Spasms are controlled by heavy sedation with benzodiazepines. Chlorpromazine and phenobarbital are commonly
used worldwide, and IV magnesium sulfate has been used as a muscle relaxant. A significant problem with all these
treatments is that the doses necessary to control spasms also cause respiratory depression; thus, in resource-limited
settings without mechanical ventilators, controlling spasms while maintaining adequate ventilation is problematic,
and respiratory failure is a common cause of death. In locations with ventilation equipment, severe spasms are best
controlled with a combination of sedatives or magnesium and relatively short-acting, cardiovascularly inert,
nondepolarizing neuromuscular blocking agents that allow titration against spasm intensity. It is important to
establish a secure airway early in severe tetanus. Ideally, patients should be nursed in calm, quiet environments
because light and noise can trigger spasms. Tracheal secretions are increased in tetanus, and dysphagia due to
pharyngeal involvement combined with hyperactivity of laryngeal muscles makes endotracheal intubation difficult.

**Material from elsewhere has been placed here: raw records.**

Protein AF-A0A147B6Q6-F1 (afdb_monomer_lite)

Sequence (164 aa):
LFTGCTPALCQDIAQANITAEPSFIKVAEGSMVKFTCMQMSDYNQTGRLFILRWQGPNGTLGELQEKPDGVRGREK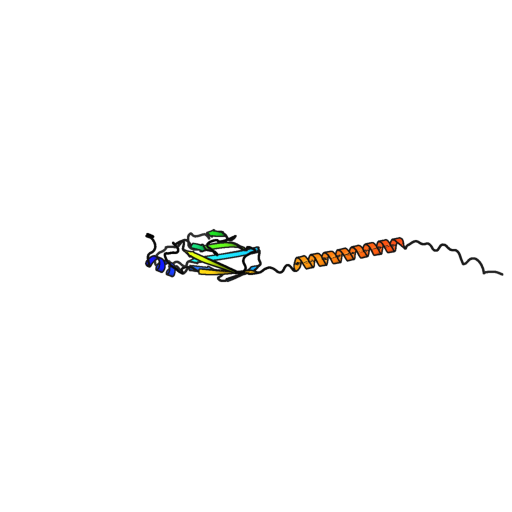VLSGRVASDVSETNYTCMPDVPAACCDGVGVTVTLVVYDVPVYTTHMAVLGGLVLFLALVCLVLHETRRRSYRRVKTADEVDAEWEYV

Organism: NCBI:txid360319

Secondary structure (DSSP, 8-state):
--TT--HHHHHHHHHT-EEEE-SEEEEETT-EEEEEEEE---TTTT-PPPPEEEE-GGG--TT-EEEE-SSTTTEEEEEEEPPTT-SEEEEEEEESS-TTSSTT-SEEEEEEEEPPP-HHHHHHHHHHHHHHHHHHHHHHHHHHHHHTTT---------S-S--

Structure (mmCIF, N/CA/C/O backbone):
data_AF-A0A147B6Q6-F1
#
_entry.id   AF-A0A147B6Q6-F1
#
loop_
_atom_site.group_PDB
_atom_site.id
_atom_site.type_symbol
_atom_site.label_atom_id
_atom_site.label_alt_id
_atom_site.label_comp_id
_atom_site.label_asym_id
_atom_site.label_entity_id
_atom_site.label_seq_id
_atom_site.pdbx_PDB_ins_code
_atom_site.Cartn_x
_atom_site.Cartn_y
_atom_site.Cartn_z
_atom_site.occupancy
_atom_site.B_iso_or_equiv
_atom_site.auth_seq_id
_atom_site.auth_comp_id
_atom_site.auth_asym_id
_atom_site.auth_atom_id
_atom_site.pdbx_PDB_model_num
ATOM 1 N N . LEU A 1 1 ? -18.249 18.015 21.841 1.00 40.69 1 LEU A N 1
ATOM 2 C CA . LEU A 1 1 ? -18.301 16.916 22.832 1.00 40.69 1 LEU A CA 1
ATOM 3 C C . LEU A 1 1 ? -18.527 15.619 22.068 1.00 40.69 1 LEU A C 1
ATOM 5 O O . LEU A 1 1 ? -19.635 15.375 21.613 1.00 40.69 1 LEU A O 1
ATOM 9 N N . PHE A 1 2 ? -17.451 14.871 21.810 1.00 45.31 2 PHE A N 1
ATOM 10 C CA . PHE A 1 2 ? -17.488 13.599 21.086 1.00 45.31 2 PHE A CA 1
ATOM 11 C C . PHE A 1 2 ? -18.059 12.522 22.013 1.00 45.31 2 PHE A C 1
ATOM 13 O O . PHE A 1 2 ? -17.339 11.933 22.808 1.00 45.31 2 PHE A O 1
ATOM 20 N N . THR A 1 3 ? -19.365 12.282 21.946 1.00 51.16 3 THR A N 1
ATOM 21 C CA . THR A 1 3 ? -20.088 11.335 22.816 1.00 51.16 3 THR A CA 1
ATOM 22 C C . THR A 1 3 ? -19.836 9.855 22.486 1.00 51.16 3 THR A C 1
ATOM 24 O O . THR A 1 3 ? -20.531 8.992 23.009 1.00 51.16 3 THR A O 1
ATOM 27 N N . GLY A 1 4 ? -18.851 9.544 21.636 1.00 61.03 4 GLY A N 1
ATOM 28 C CA . GLY A 1 4 ? -18.567 8.183 21.165 1.00 61.03 4 GLY A CA 1
ATOM 29 C C . GLY A 1 4 ? -17.226 7.587 21.604 1.00 61.03 4 GLY A C 1
ATOM 30 O O . GLY A 1 4 ? -17.052 6.382 21.471 1.00 61.03 4 GLY A O 1
ATOM 31 N N . CYS A 1 5 ? -16.287 8.381 22.129 1.00 70.06 5 CYS A N 1
ATOM 32 C CA . CYS A 1 5 ? -14.993 7.860 22.579 1.00 70.06 5 CYS A CA 1
ATOM 33 C C . CYS A 1 5 ? -15.098 7.406 24.036 1.00 70.06 5 CYS A C 1
ATOM 35 O O . CYS A 1 5 ? -15.079 8.231 24.949 1.00 70.06 5 CYS A O 1
ATOM 37 N N . THR A 1 6 ? -15.218 6.101 24.264 1.00 78.19 6 THR A N 1
ATOM 38 C CA . THR A 1 6 ? -15.112 5.515 25.604 1.00 78.19 6 THR A CA 1
ATOM 39 C C . THR A 1 6 ? -13.834 4.682 25.699 1.00 78.19 6 THR A C 1
ATOM 41 O O . THR A 1 6 ? -13.413 4.100 24.699 1.00 78.19 6 THR A O 1
ATOM 44 N N . PRO A 1 7 ? -13.222 4.556 26.888 1.00 77.38 7 PRO A N 1
ATOM 45 C CA . PRO A 1 7 ? -12.092 3.645 27.087 1.00 77.38 7 PRO A CA 1
ATOM 46 C C . PRO A 1 7 ? -12.414 2.199 26.672 1.00 77.38 7 PRO A C 1
ATOM 48 O O . PRO A 1 7 ? -11.552 1.498 26.151 1.00 77.38 7 PRO A O 1
ATOM 51 N N . ALA A 1 8 ? -13.676 1.784 26.841 1.00 78.31 8 ALA A N 1
ATOM 52 C CA . ALA A 1 8 ? -14.172 0.481 26.408 1.00 78.31 8 ALA A CA 1
ATOM 53 C C . ALA A 1 8 ? -14.072 0.293 24.884 1.00 78.31 8 ALA A C 1
ATOM 55 O O . ALA A 1 8 ? -13.637 -0.758 24.437 1.00 78.31 8 ALA A O 1
ATOM 56 N N . LEU A 1 9 ? -14.375 1.326 24.086 1.00 77.50 9 LEU A N 1
ATOM 57 C CA . LEU A 1 9 ? -14.236 1.261 22.629 1.00 77.50 9 LEU A CA 1
ATOM 58 C C . LEU A 1 9 ? -12.782 1.001 22.209 1.00 77.50 9 LEU A C 1
ATOM 60 O O . LEU A 1 9 ? -12.536 0.188 21.325 1.00 77.50 9 LEU A O 1
ATOM 64 N N . CYS A 1 10 ? -11.810 1.657 22.846 1.00 78.00 10 CYS A N 1
ATOM 65 C CA . CYS A 1 10 ? -10.398 1.430 22.528 1.00 78.00 10 CYS A CA 1
ATOM 66 C C . CYS A 1 10 ? -9.938 0.022 22.908 1.00 78.00 10 CYS A C 1
ATOM 68 O O . CYS A 1 10 ? -9.147 -0.581 22.184 1.00 78.00 10 CYS A O 1
ATOM 70 N N . GLN A 1 11 ? -10.456 -0.513 24.014 1.00 80.19 11 GLN A N 1
ATOM 71 C CA . GLN A 1 11 ? -10.189 -1.886 24.424 1.00 80.19 11 GLN A CA 1
ATOM 72 C C . GLN A 1 11 ? -10.804 -2.897 23.444 1.00 80.19 11 GLN A C 1
ATOM 74 O O . GLN A 1 11 ? -10.117 -3.836 23.050 1.00 80.19 11 GLN A O 1
ATOM 79 N N . ASP A 1 12 ? -12.037 -2.664 22.983 1.00 79.75 12 ASP A N 1
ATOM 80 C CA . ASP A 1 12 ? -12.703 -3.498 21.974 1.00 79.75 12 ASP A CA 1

Patients may need ventilator support for several weeks. Thus tracheostomy is the usual method of securing the
airway in severe tetanus. Cardiovascular instability in severe tetanus is notoriously difficult to treat. Rapid
fluctuations in blood pressure and heart rate can occur. Cardiovascular stability is improved by increasing sedation
with IV magnesium sulfate (plasma concentration, 2–4 mmol/L or titrated against disappearance of the patella
reflex), morphine, fentanyl, or other sedatives. In addition, drugs acting specifically on the cardiovascular system
(e.g., esmolol, calcium antagonists, and inotropes) may be required. Short-acting drugs that allow rapid titration are
preferred; Recovery from tetanus may take 4–6 weeks. Patients must be given a full primary course of
immunization, as tetanus toxin is poorly immunogenic and the immune response following natural infection is
inadequate. For the prognosis, the rapid development of tetanus is associated with more severe disease and poorer
outcome; it is important to note time of onset and length of incubation period. Tetanus is prevented by good wound
care and immunization The WHO guidelines for tetanus vaccination consist of a primary course of three doses in
infancy, boosters at 4–7 and 12–15 years of age, and one booster in adulthood. Individuals sustaining tetanus-prone
wounds should be immunized if their vaccination status is incomplete or unknown or if their last booster was given
>10 years earlier. Patients with an inadequate vaccine status who sustain wounds not classified as clean or minor
should also undergo passive immunization with TIG. It is recommended that tetanus toxoid be given in conjunction
with diphtheria toxoid in a preparation with or without acellular pertussis: DTaP for children <7 years old, Td for 7-
to 9-year-olds, and Tdap for children >9 years old and adults.